Collected data
BEGIN
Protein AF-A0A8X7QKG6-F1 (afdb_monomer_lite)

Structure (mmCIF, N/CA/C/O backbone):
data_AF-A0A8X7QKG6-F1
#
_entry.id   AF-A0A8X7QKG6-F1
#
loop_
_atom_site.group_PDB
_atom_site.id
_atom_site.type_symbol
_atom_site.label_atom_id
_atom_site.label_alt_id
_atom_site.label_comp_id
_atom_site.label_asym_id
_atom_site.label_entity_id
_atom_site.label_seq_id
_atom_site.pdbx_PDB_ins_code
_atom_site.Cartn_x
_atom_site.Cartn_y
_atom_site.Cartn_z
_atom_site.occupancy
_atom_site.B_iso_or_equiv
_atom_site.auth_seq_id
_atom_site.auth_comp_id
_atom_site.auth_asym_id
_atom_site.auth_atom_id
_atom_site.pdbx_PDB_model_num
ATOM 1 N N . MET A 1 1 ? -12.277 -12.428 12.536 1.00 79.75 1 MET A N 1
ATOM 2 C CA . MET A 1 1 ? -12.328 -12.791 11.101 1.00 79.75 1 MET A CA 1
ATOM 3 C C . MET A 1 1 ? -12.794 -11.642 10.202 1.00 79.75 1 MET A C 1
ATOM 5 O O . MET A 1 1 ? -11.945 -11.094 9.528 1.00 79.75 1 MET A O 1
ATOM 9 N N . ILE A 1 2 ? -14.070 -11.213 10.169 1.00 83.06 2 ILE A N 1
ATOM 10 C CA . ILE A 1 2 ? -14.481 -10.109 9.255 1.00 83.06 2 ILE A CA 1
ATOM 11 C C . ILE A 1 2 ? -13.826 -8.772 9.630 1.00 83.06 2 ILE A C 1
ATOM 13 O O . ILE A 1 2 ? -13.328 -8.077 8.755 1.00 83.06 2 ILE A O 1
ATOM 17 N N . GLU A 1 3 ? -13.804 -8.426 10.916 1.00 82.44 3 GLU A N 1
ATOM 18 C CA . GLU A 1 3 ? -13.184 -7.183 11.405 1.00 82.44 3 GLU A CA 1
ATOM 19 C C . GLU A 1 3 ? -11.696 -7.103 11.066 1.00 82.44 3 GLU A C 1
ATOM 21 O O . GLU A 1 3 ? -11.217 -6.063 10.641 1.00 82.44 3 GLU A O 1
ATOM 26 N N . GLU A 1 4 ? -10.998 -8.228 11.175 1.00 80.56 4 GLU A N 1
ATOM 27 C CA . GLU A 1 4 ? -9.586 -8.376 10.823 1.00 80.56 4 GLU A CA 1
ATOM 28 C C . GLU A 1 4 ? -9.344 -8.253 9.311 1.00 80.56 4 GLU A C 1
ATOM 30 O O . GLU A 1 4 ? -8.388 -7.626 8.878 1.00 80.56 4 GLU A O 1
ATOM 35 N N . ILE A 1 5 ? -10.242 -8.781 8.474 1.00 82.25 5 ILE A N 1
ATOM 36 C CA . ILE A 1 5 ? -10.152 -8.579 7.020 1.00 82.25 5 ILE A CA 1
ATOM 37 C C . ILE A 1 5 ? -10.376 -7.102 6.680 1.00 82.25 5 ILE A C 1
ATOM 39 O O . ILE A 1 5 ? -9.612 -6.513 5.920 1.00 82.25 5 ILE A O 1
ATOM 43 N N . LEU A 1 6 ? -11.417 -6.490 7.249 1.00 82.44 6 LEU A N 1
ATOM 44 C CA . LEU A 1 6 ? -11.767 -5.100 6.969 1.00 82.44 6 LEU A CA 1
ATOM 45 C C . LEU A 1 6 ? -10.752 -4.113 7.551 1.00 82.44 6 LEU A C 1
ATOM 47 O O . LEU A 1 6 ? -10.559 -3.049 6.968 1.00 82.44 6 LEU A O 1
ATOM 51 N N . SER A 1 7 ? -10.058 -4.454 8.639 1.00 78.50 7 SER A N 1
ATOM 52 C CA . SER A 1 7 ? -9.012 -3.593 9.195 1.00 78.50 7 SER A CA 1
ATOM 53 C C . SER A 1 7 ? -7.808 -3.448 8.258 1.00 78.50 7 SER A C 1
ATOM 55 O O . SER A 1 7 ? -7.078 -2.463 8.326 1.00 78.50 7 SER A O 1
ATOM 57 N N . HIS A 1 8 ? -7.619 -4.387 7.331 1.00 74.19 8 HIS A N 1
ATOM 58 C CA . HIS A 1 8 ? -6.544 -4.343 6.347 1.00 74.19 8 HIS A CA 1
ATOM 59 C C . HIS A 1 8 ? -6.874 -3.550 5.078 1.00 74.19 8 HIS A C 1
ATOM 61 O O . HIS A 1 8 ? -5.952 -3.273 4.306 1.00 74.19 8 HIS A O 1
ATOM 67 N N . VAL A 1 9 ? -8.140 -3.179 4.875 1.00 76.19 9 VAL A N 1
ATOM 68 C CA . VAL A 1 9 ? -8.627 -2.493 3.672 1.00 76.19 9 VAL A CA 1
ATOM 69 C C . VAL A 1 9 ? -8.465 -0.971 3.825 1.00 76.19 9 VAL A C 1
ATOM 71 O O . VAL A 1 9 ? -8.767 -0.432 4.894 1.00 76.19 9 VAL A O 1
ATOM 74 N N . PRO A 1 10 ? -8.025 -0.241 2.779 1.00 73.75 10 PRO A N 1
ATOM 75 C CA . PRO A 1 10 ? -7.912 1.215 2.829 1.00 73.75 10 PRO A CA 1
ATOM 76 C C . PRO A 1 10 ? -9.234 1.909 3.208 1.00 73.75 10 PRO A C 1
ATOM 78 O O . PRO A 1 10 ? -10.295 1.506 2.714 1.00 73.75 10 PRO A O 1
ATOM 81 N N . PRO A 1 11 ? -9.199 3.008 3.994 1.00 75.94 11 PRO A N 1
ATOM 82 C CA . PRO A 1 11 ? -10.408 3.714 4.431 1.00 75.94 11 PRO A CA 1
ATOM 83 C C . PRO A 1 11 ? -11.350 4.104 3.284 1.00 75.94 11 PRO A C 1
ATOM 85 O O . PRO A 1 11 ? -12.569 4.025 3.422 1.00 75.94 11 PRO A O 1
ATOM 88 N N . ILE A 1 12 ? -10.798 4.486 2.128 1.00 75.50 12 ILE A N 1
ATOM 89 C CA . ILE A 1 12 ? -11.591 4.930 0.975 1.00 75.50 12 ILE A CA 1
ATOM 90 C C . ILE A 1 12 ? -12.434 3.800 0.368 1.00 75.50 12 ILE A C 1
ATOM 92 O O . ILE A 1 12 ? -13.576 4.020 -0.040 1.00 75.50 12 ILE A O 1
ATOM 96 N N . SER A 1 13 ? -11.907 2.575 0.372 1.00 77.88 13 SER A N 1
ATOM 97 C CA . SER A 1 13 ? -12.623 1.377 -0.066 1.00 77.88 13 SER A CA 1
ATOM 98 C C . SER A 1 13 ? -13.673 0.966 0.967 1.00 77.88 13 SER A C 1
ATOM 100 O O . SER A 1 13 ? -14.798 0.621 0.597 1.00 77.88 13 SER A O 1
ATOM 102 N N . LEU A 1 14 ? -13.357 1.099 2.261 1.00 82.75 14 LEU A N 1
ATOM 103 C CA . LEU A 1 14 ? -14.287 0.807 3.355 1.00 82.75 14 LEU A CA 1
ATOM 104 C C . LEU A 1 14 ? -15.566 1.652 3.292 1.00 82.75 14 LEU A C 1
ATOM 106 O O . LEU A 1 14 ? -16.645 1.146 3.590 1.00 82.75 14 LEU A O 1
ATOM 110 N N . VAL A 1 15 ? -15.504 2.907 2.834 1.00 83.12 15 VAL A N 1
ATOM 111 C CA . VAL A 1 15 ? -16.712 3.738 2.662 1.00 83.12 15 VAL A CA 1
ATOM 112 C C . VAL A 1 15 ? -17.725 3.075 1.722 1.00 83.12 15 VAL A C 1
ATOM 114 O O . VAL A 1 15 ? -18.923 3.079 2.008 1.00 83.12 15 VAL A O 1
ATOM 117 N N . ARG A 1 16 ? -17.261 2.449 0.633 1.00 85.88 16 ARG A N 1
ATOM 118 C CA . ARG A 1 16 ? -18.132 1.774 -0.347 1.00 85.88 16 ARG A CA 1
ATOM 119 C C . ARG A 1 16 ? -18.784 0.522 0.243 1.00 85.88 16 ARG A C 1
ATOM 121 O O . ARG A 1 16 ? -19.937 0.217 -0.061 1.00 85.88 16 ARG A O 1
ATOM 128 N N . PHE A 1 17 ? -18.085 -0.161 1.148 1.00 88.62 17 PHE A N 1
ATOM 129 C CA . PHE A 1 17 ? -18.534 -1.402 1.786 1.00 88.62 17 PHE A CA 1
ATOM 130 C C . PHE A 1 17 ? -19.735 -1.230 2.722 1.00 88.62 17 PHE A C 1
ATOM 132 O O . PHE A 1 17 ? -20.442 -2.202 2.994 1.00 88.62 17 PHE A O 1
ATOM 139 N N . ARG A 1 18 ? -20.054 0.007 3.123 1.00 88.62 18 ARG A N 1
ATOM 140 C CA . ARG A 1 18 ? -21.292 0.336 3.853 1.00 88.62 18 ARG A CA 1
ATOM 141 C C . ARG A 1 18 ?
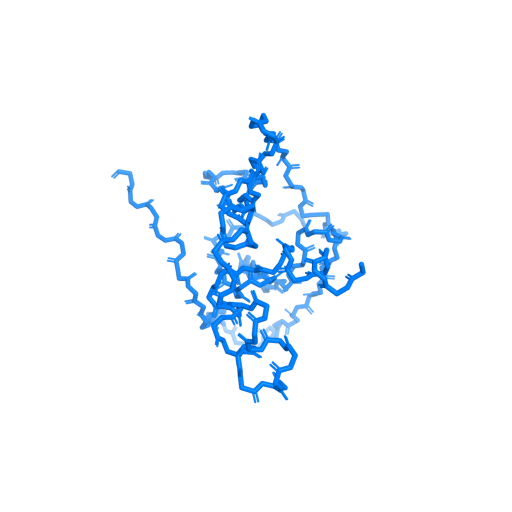 -22.560 -0.075 3.102 1.00 88.62 18 ARG A C 1
ATOM 143 O O . ARG A 1 18 ? -23.584 -0.324 3.728 1.00 88.62 18 ARG A O 1
ATOM 150 N N . THR A 1 19 ? -22.488 -0.176 1.776 1.00 91.50 19 THR A N 1
ATOM 151 C CA . THR A 1 19 ? -23.629 -0.533 0.919 1.00 91.50 19 THR A CA 1
ATOM 152 C C . THR A 1 19 ? -23.785 -2.039 0.685 1.00 91.50 19 THR A C 1
ATOM 154 O O . THR A 1 19 ? -24.822 -2.465 0.191 1.00 91.50 19 THR A O 1
ATOM 157 N N . VAL A 1 20 ? -22.797 -2.861 1.068 1.00 91.12 20 VAL A N 1
ATOM 158 C CA . VAL A 1 20 ? -22.777 -4.303 0.758 1.00 91.12 20 VAL A CA 1
ATOM 159 C C . VAL A 1 20 ? -23.748 -5.089 1.638 1.00 91.12 20 VAL A C 1
ATOM 161 O O . VAL A 1 20 ? -24.528 -5.896 1.139 1.00 91.12 20 VAL A O 1
ATOM 164 N N . CYS A 1 21 ? -23.716 -4.881 2.960 1.00 91.50 21 CYS A N 1
ATOM 165 C CA . CYS A 1 21 ? -24.678 -5.502 3.872 1.00 91.50 21 CYS A CA 1
ATOM 166 C C . CYS A 1 21 ? -24.838 -4.726 5.188 1.00 91.50 21 CYS A C 1
ATOM 168 O O . CYS A 1 21 ? -23.954 -3.977 5.610 1.00 91.50 21 CYS A O 1
ATOM 170 N N . LYS A 1 22 ? -25.956 -4.970 5.892 1.00 92.75 22 LYS A N 1
ATOM 171 C CA . LYS A 1 22 ? -26.273 -4.321 7.180 1.00 92.75 22 LYS A CA 1
ATOM 172 C C . LYS A 1 22 ? -25.184 -4.540 8.231 1.00 92.75 22 LYS A C 1
ATOM 174 O O . LYS A 1 22 ? -24.828 -3.607 8.943 1.00 92.75 22 LYS A O 1
ATOM 179 N N . ARG A 1 23 ? -24.631 -5.758 8.300 1.00 91.00 23 ARG A N 1
ATOM 180 C CA . ARG A 1 23 ? -23.578 -6.113 9.262 1.00 91.00 23 ARG A CA 1
ATOM 181 C C . ARG A 1 23 ? -22.317 -5.272 9.055 1.00 91.00 23 ARG A C 1
ATOM 183 O O . ARG A 1 23 ? -21.756 -4.782 10.026 1.00 91.00 23 ARG A O 1
ATOM 190 N N . TRP A 1 24 ? -21.898 -5.081 7.804 1.00 91.81 24 TRP A N 1
ATOM 191 C CA . TRP A 1 24 ? -20.742 -4.245 7.476 1.00 91.81 24 TRP A CA 1
ATOM 192 C C . TRP A 1 24 ? -21.027 -2.773 7.752 1.00 91.81 24 TRP A C 1
ATOM 194 O O . TRP A 1 24 ? -20.188 -2.100 8.333 1.00 91.81 24 TRP A O 1
ATOM 204 N N . ASN A 1 25 ? -22.225 -2.278 7.429 1.00 91.75 25 ASN A N 1
ATOM 205 C CA . ASN A 1 25 ? -22.588 -0.897 7.738 1.00 91.75 25 ASN A CA 1
ATOM 206 C C . ASN A 1 25 ? -22.531 -0.595 9.246 1.00 91.75 25 ASN A C 1
ATOM 208 O O . ASN A 1 25 ? -22.004 0.439 9.636 1.00 91.75 25 ASN A O 1
ATOM 212 N N . VAL A 1 26 ? -23.036 -1.493 10.100 1.00 93.56 26 VAL A N 1
ATOM 213 C CA . VAL A 1 26 ? -22.956 -1.319 11.563 1.00 93.56 26 VAL A CA 1
ATOM 214 C C . VAL A 1 26 ? -21.499 -1.266 12.021 1.00 93.56 26 VAL A C 1
ATOM 216 O O . VAL A 1 26 ? -21.116 -0.326 12.708 1.00 93.56 26 VAL A O 1
ATOM 219 N N . LEU A 1 27 ? -20.675 -2.216 11.577 1.00 91.00 27 LEU A N 1
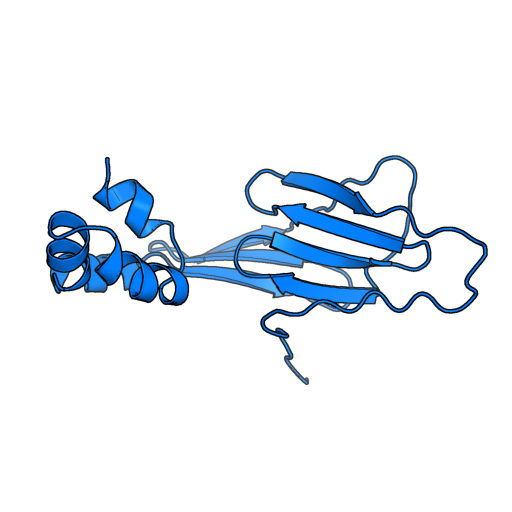
ATOM 220 C CA . LEU A 1 27 ? -19.261 -2.273 11.945 1.00 91.00 27 LEU A CA 1
ATOM 221 C C . LEU A 1 27 ? -18.475 -1.032 11.485 1.00 91.00 27 LEU A C 1
ATOM 223 O O . LEU A 1 27 ? -17.691 -0.473 12.240 1.00 91.00 27 LEU A O 1
ATOM 227 N N . LEU A 1 28 ? -18.716 -0.554 10.264 1.00 88.94 28 LEU A N 1
ATOM 228 C CA . LEU A 1 28 ? -18.036 0.616 9.689 1.00 88.94 28 LEU A CA 1
ATOM 229 C C . LEU A 1 28 ? -18.517 1.963 10.257 1.00 88.94 28 LEU A C 1
ATOM 231 O O . LEU A 1 28 ? -17.986 3.015 9.880 1.00 88.94 28 LEU A O 1
ATOM 235 N N . ASN A 1 29 ? -19.530 1.934 11.124 1.00 88.81 29 ASN A N 1
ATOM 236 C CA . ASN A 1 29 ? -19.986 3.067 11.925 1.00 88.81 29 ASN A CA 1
END
__PROBLEM DETAILS__: Your answer should be the lines above, word for word, from the line with "ATOM 219 N N" through the line with "ATOM 221 C C", minus the pictures.

__RESULT BELOW__:
ATOM 219 N N . LEU A 1 27 ? -20.675 -2.216 11.577 1.00 91.00 27 LEU A N 1
ATOM 220 C CA . LEU A 1 27 ? -19.261 -2.273 11.945 1.00 91.00 27 LEU A CA 1
ATOM 221 C C . LEU A 1 27 ? -18.475 -1.032 11.485 1.00 91.00 27 LEU A C 1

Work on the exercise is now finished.